*Work required*. Lower down are entries containing pictures. Copy exactly, without those pictures, the lines from the line with "ATOM 104 O O" through the line with "ATOM 115 C C".

[[ Records to process open ]]

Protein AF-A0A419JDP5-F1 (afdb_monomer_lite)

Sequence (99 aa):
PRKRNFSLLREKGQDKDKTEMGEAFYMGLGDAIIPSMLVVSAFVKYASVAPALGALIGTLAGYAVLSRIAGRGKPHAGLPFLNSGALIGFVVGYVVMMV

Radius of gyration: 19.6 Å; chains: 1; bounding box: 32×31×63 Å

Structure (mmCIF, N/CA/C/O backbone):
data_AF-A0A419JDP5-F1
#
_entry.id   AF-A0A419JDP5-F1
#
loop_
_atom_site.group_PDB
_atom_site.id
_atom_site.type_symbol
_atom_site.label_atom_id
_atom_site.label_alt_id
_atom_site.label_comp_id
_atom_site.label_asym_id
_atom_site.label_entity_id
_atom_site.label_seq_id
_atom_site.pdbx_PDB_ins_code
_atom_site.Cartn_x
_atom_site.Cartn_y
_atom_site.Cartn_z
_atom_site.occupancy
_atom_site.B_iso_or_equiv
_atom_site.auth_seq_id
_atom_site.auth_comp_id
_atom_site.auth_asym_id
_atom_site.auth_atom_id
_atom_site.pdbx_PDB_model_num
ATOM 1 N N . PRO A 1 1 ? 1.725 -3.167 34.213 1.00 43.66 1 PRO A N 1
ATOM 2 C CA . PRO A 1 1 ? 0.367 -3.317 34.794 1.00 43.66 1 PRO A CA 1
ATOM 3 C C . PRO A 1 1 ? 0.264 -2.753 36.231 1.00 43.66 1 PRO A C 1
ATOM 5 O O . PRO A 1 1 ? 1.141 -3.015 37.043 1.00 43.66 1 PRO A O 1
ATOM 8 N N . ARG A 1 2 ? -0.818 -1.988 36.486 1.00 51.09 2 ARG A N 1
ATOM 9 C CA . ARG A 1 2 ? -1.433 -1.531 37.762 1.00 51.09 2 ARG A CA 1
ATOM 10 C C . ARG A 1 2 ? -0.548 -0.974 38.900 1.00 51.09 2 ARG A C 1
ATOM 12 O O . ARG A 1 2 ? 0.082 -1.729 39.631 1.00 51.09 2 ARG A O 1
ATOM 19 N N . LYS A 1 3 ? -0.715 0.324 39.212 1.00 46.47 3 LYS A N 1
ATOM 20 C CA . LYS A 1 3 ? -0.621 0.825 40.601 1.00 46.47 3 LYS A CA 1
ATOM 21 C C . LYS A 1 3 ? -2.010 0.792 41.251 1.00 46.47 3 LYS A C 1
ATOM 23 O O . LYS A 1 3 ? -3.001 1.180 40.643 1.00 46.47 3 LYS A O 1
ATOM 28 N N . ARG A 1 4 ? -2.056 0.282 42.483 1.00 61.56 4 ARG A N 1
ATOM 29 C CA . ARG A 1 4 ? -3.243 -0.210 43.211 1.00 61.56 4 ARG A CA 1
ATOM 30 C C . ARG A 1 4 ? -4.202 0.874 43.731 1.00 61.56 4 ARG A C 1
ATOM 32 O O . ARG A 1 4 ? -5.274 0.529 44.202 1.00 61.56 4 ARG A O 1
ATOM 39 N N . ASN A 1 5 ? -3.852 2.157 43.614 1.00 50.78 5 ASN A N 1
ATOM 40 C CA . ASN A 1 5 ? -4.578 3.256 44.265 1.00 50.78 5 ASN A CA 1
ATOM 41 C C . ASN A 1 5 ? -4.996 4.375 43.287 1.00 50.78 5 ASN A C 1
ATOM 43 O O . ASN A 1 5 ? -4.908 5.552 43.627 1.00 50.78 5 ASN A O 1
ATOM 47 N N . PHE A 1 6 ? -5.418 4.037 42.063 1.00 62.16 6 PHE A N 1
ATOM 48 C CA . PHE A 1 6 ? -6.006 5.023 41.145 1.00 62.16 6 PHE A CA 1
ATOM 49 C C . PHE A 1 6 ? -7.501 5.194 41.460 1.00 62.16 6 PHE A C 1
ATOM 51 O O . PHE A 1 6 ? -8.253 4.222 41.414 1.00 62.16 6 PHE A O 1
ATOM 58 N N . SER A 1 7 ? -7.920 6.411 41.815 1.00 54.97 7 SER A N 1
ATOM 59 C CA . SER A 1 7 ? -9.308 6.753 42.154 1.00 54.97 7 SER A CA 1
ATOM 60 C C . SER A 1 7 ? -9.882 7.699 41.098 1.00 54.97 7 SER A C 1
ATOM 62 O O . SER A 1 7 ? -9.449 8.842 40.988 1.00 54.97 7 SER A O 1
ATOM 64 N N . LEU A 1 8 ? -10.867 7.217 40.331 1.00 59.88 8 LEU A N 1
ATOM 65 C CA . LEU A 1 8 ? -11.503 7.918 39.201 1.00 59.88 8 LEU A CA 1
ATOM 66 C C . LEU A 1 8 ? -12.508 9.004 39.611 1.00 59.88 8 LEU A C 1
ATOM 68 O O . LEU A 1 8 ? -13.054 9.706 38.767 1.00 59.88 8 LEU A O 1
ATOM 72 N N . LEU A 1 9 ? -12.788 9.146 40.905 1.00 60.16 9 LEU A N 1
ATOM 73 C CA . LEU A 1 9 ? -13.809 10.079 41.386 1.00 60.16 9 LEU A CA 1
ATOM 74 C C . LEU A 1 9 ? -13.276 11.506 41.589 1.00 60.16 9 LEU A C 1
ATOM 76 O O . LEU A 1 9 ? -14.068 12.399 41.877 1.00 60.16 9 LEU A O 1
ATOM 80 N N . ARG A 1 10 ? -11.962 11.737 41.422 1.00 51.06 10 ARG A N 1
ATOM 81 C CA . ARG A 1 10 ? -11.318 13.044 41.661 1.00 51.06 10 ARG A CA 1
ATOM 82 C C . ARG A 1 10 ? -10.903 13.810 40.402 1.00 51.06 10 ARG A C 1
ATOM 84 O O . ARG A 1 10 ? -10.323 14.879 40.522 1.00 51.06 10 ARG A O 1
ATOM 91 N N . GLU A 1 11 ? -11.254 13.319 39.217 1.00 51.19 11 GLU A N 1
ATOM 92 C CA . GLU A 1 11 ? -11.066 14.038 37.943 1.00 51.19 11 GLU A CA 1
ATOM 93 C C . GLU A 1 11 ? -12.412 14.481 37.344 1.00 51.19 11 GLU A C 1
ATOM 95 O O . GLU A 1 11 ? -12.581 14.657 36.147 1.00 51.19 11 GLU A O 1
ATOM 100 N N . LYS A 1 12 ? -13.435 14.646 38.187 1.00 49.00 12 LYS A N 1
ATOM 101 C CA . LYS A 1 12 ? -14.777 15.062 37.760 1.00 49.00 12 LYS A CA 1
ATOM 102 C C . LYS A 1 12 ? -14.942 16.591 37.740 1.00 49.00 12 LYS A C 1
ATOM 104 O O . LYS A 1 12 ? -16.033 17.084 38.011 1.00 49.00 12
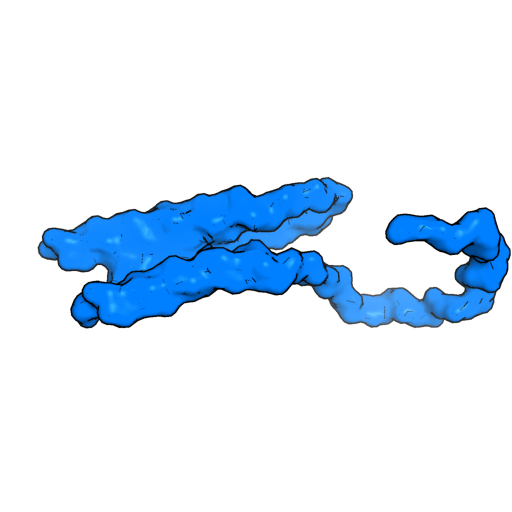 LYS A O 1
ATOM 109 N N . GLY A 1 13 ? -13.857 17.334 37.500 1.00 47.41 13 GLY A N 1
ATOM 110 C CA . GLY A 1 13 ? -13.771 18.741 37.906 1.00 47.41 13 GLY A CA 1
ATOM 111 C C . GLY A 1 13 ? -13.362 19.778 36.866 1.00 47.41 13 GLY A C 1
ATOM 112 O O . GLY A 1 13 ? -13.736 20.928 37.059 1.00 47.41 13 GLY A O 1
ATOM 113 N N . GLN A 1 14 ? -12.617 19.451 35.804 1.00 46.50 14 GLN A N 1
ATOM 114 C CA . GLN A 1 14 ? -12.109 20.505 34.914 1.00 46.50 14 GLN A CA 1
ATOM 115 C C . GLN A 1 14 ? -11.478 19.937 33.637 1.00 46.50 14 GLN A C 1
ATOM 117 O O . GLN A 1 14 ? -10.274 19.748 33.584 1.00 46.50 14 GLN A O 1
ATOM 122 N N . ASP A 1 15 ? -12.301 19.648 32.628 1.00 39.72 15 ASP A N 1
ATOM 123 C CA . ASP A 1 15 ? -11.945 19.947 31.233 1.00 39.72 15 ASP A CA 1
ATOM 124 C C . ASP A 1 15 ? -13.223 19.948 30.380 1.00 39.72 15 ASP A C 1
ATOM 126 O O . ASP A 1 15 ? -13.664 18.956 29.796 1.00 39.72 15 ASP A O 1
ATOM 130 N N . LYS A 1 16 ? -13.921 21.084 30.437 1.00 42.59 16 LYS A N 1
ATOM 131 C CA . LYS A 1 16 ? -14.992 21.436 29.507 1.00 42.59 16 LYS A CA 1
ATOM 132 C C . LYS A 1 16 ? -14.357 22.250 28.380 1.00 42.59 16 LYS A C 1
ATOM 134 O O . LYS A 1 16 ? -14.523 23.461 28.359 1.00 42.59 16 LYS A O 1
ATOM 139 N N . ASP A 1 17 ? -13.663 21.585 27.463 1.00 35.28 17 ASP A N 1
ATOM 140 C CA . ASP A 1 17 ? -13.395 22.142 26.133 1.00 35.28 17 ASP A CA 1
ATOM 141 C C . ASP A 1 17 ? -13.397 21.024 25.077 1.00 35.28 17 ASP A C 1
ATOM 143 O O . ASP A 1 17 ? -12.396 20.629 24.489 1.00 35.28 17 ASP A O 1
ATOM 147 N N . LYS A 1 18 ? -14.582 20.430 24.890 1.00 38.28 18 LYS A N 1
ATOM 148 C CA . LYS A 1 18 ? -14.871 19.453 23.831 1.00 38.28 18 LYS A CA 1
ATOM 149 C C . LYS A 1 18 ? -15.088 20.171 22.496 1.00 38.28 18 LYS A C 1
ATOM 151 O O . LYS A 1 18 ? -16.168 20.083 21.915 1.00 38.28 18 LYS A O 1
ATOM 156 N N . THR A 1 19 ? -14.063 20.869 22.026 1.00 37.38 19 THR A N 1
ATOM 157 C CA . THR A 1 19 ? -14.047 21.508 20.711 1.00 37.38 19 THR A CA 1
ATOM 158 C C . THR A 1 19 ? -13.297 20.603 19.733 1.00 37.38 19 THR A C 1
ATOM 160 O O . THR A 1 19 ? -12.078 20.642 19.640 1.00 37.38 19 THR A O 1
ATOM 163 N N . GLU A 1 20 ? -14.045 19.714 19.075 1.00 41.59 20 GLU A N 1
ATOM 164 C CA . GLU A 1 20 ? -13.932 19.346 17.649 1.00 41.59 20 GLU A CA 1
ATOM 165 C C . GLU A 1 20 ? -12.541 19.156 16.994 1.00 41.59 20 GLU A C 1
ATOM 167 O O . GLU A 1 20 ? -12.399 19.294 15.782 1.00 41.59 20 GLU A O 1
ATOM 172 N N . MET A 1 21 ? -11.507 18.760 17.733 1.00 36.97 21 MET A N 1
ATOM 173 C CA . MET A 1 21 ? -10.306 18.150 17.158 1.00 36.97 21 MET A CA 1
ATOM 174 C C . MET A 1 21 ? -10.531 16.646 17.130 1.00 36.97 21 MET A C 1
ATOM 176 O O . MET A 1 21 ? -10.491 15.984 18.165 1.00 36.97 21 MET A O 1
ATOM 180 N N . GLY A 1 22 ? -10.886 16.159 15.936 1.00 42.28 22 GLY A N 1
ATOM 181 C CA . GLY A 1 22 ? -11.371 14.810 15.674 1.00 42.28 22 GLY A CA 1
ATOM 182 C C . GLY A 1 22 ? -10.623 13.744 16.456 1.00 42.28 22 GLY A C 1
ATOM 183 O O . GLY A 1 22 ? -9.403 13.823 16.587 1.00 42.28 22 GLY A O 1
ATOM 184 N N . GLU A 1 23 ? -11.376 12.763 16.964 1.00 46.31 23 GLU A N 1
ATOM 185 C CA . GLU A 1 23 ? -10.854 11.523 17.532 1.00 46.31 23 GLU A CA 1
ATOM 186 C C . GLU A 1 23 ? -9.741 11.013 16.619 1.00 46.31 23 GLU A C 1
ATOM 188 O O . GLU A 1 23 ? -9.993 10.389 15.586 1.00 46.31 23 GLU A O 1
ATOM 193 N N . ALA A 1 24 ? -8.499 11.360 16.961 1.00 49.44 24 ALA A N 1
ATOM 194 C CA . ALA A 1 24 ? -7.337 10.907 16.244 1.00 49.44 24 ALA A CA 1
ATOM 195 C C . ALA A 1 24 ? -7.391 9.400 16.405
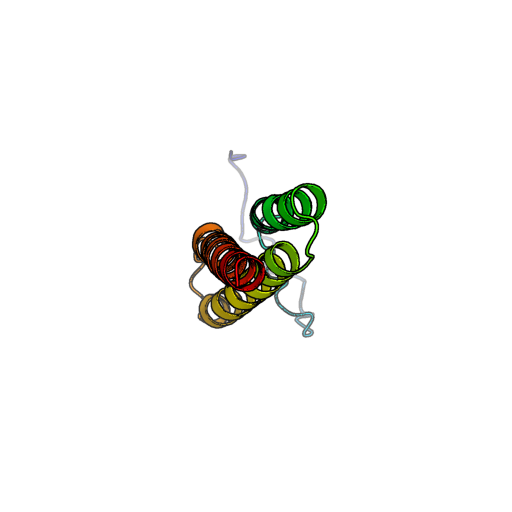 1.00 49.44 24 ALA A C 1
ATOM 197 O O . ALA A 1 24 ? -7.198 8.872 17.503 1.00 49.44 24 ALA A O 1
ATOM 198 N N . PHE A 1 25 ? -7.762 8.713 15.328 1.00 56.19 25 PHE A N 1
ATOM 199 C CA . PHE A 1 25 ? -7.672 7.275 15.266 1.00 56.19 25 PHE A CA 1
ATOM 200 C C . PHE A 1 25 ? -6.180 6.980 15.390 1.00 56.19 25 PHE A C 1
ATOM 202 O O . PHE A 1 25 ? -5.445 7.019 14.403 1.00 56.19 25 PHE A O 1
ATOM 209 N N . TYR A 1 26 ? -5.717 6.788 16.628 1.00 59.28 26 TYR A N 1
ATOM 210 C CA . TYR A 1 26 ? -4.377 6.331 16.952 1.00 59.28 26 TYR A CA 1
ATOM 211 C C . TYR A 1 26 ? -4.301 4.887 16.467 1.00 59.28 26 TYR A C 1
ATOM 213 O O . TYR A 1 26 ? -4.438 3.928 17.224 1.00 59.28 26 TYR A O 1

[[ Records to process closed ]]

*Result*.
ATOM 104 O O . LYS A 1 12 ? -16.033 17.084 38.011 1.00 49.00 12
 LYS A O 1
ATOM 109 N N . GLY A 1 13 ? -13.857 17.334 37.500 1.00 47.41 13 GLY A N 1
ATOM 110 C CA . GLY A 1 13 ? -13.771 18.741 37.906 1.00 47.41 13 GLY A CA 1
ATOM 111 C C . GLY A 1 13 ? -13.362 19.778 36.866 1.00 47.41 13 GLY A C 1
ATOM 112 O O . GLY A 1 13 ? -13.736 20.928 37.059 1.00 47.41 13 GLY A O 1
ATOM 113 N N . GLN A 1 14 ? -12.617 19.451 35.804 1.00 46.50 14 GLN A N 1
ATOM 114 C CA . GLN A 1 14 ? -12.109 20.505 34.914 1.00 46.50 14 GLN A CA 1
ATOM 115 C C . GLN A 1 14 ? -11.478 19.937 33.637 1.00 46.50 14 GLN A C 1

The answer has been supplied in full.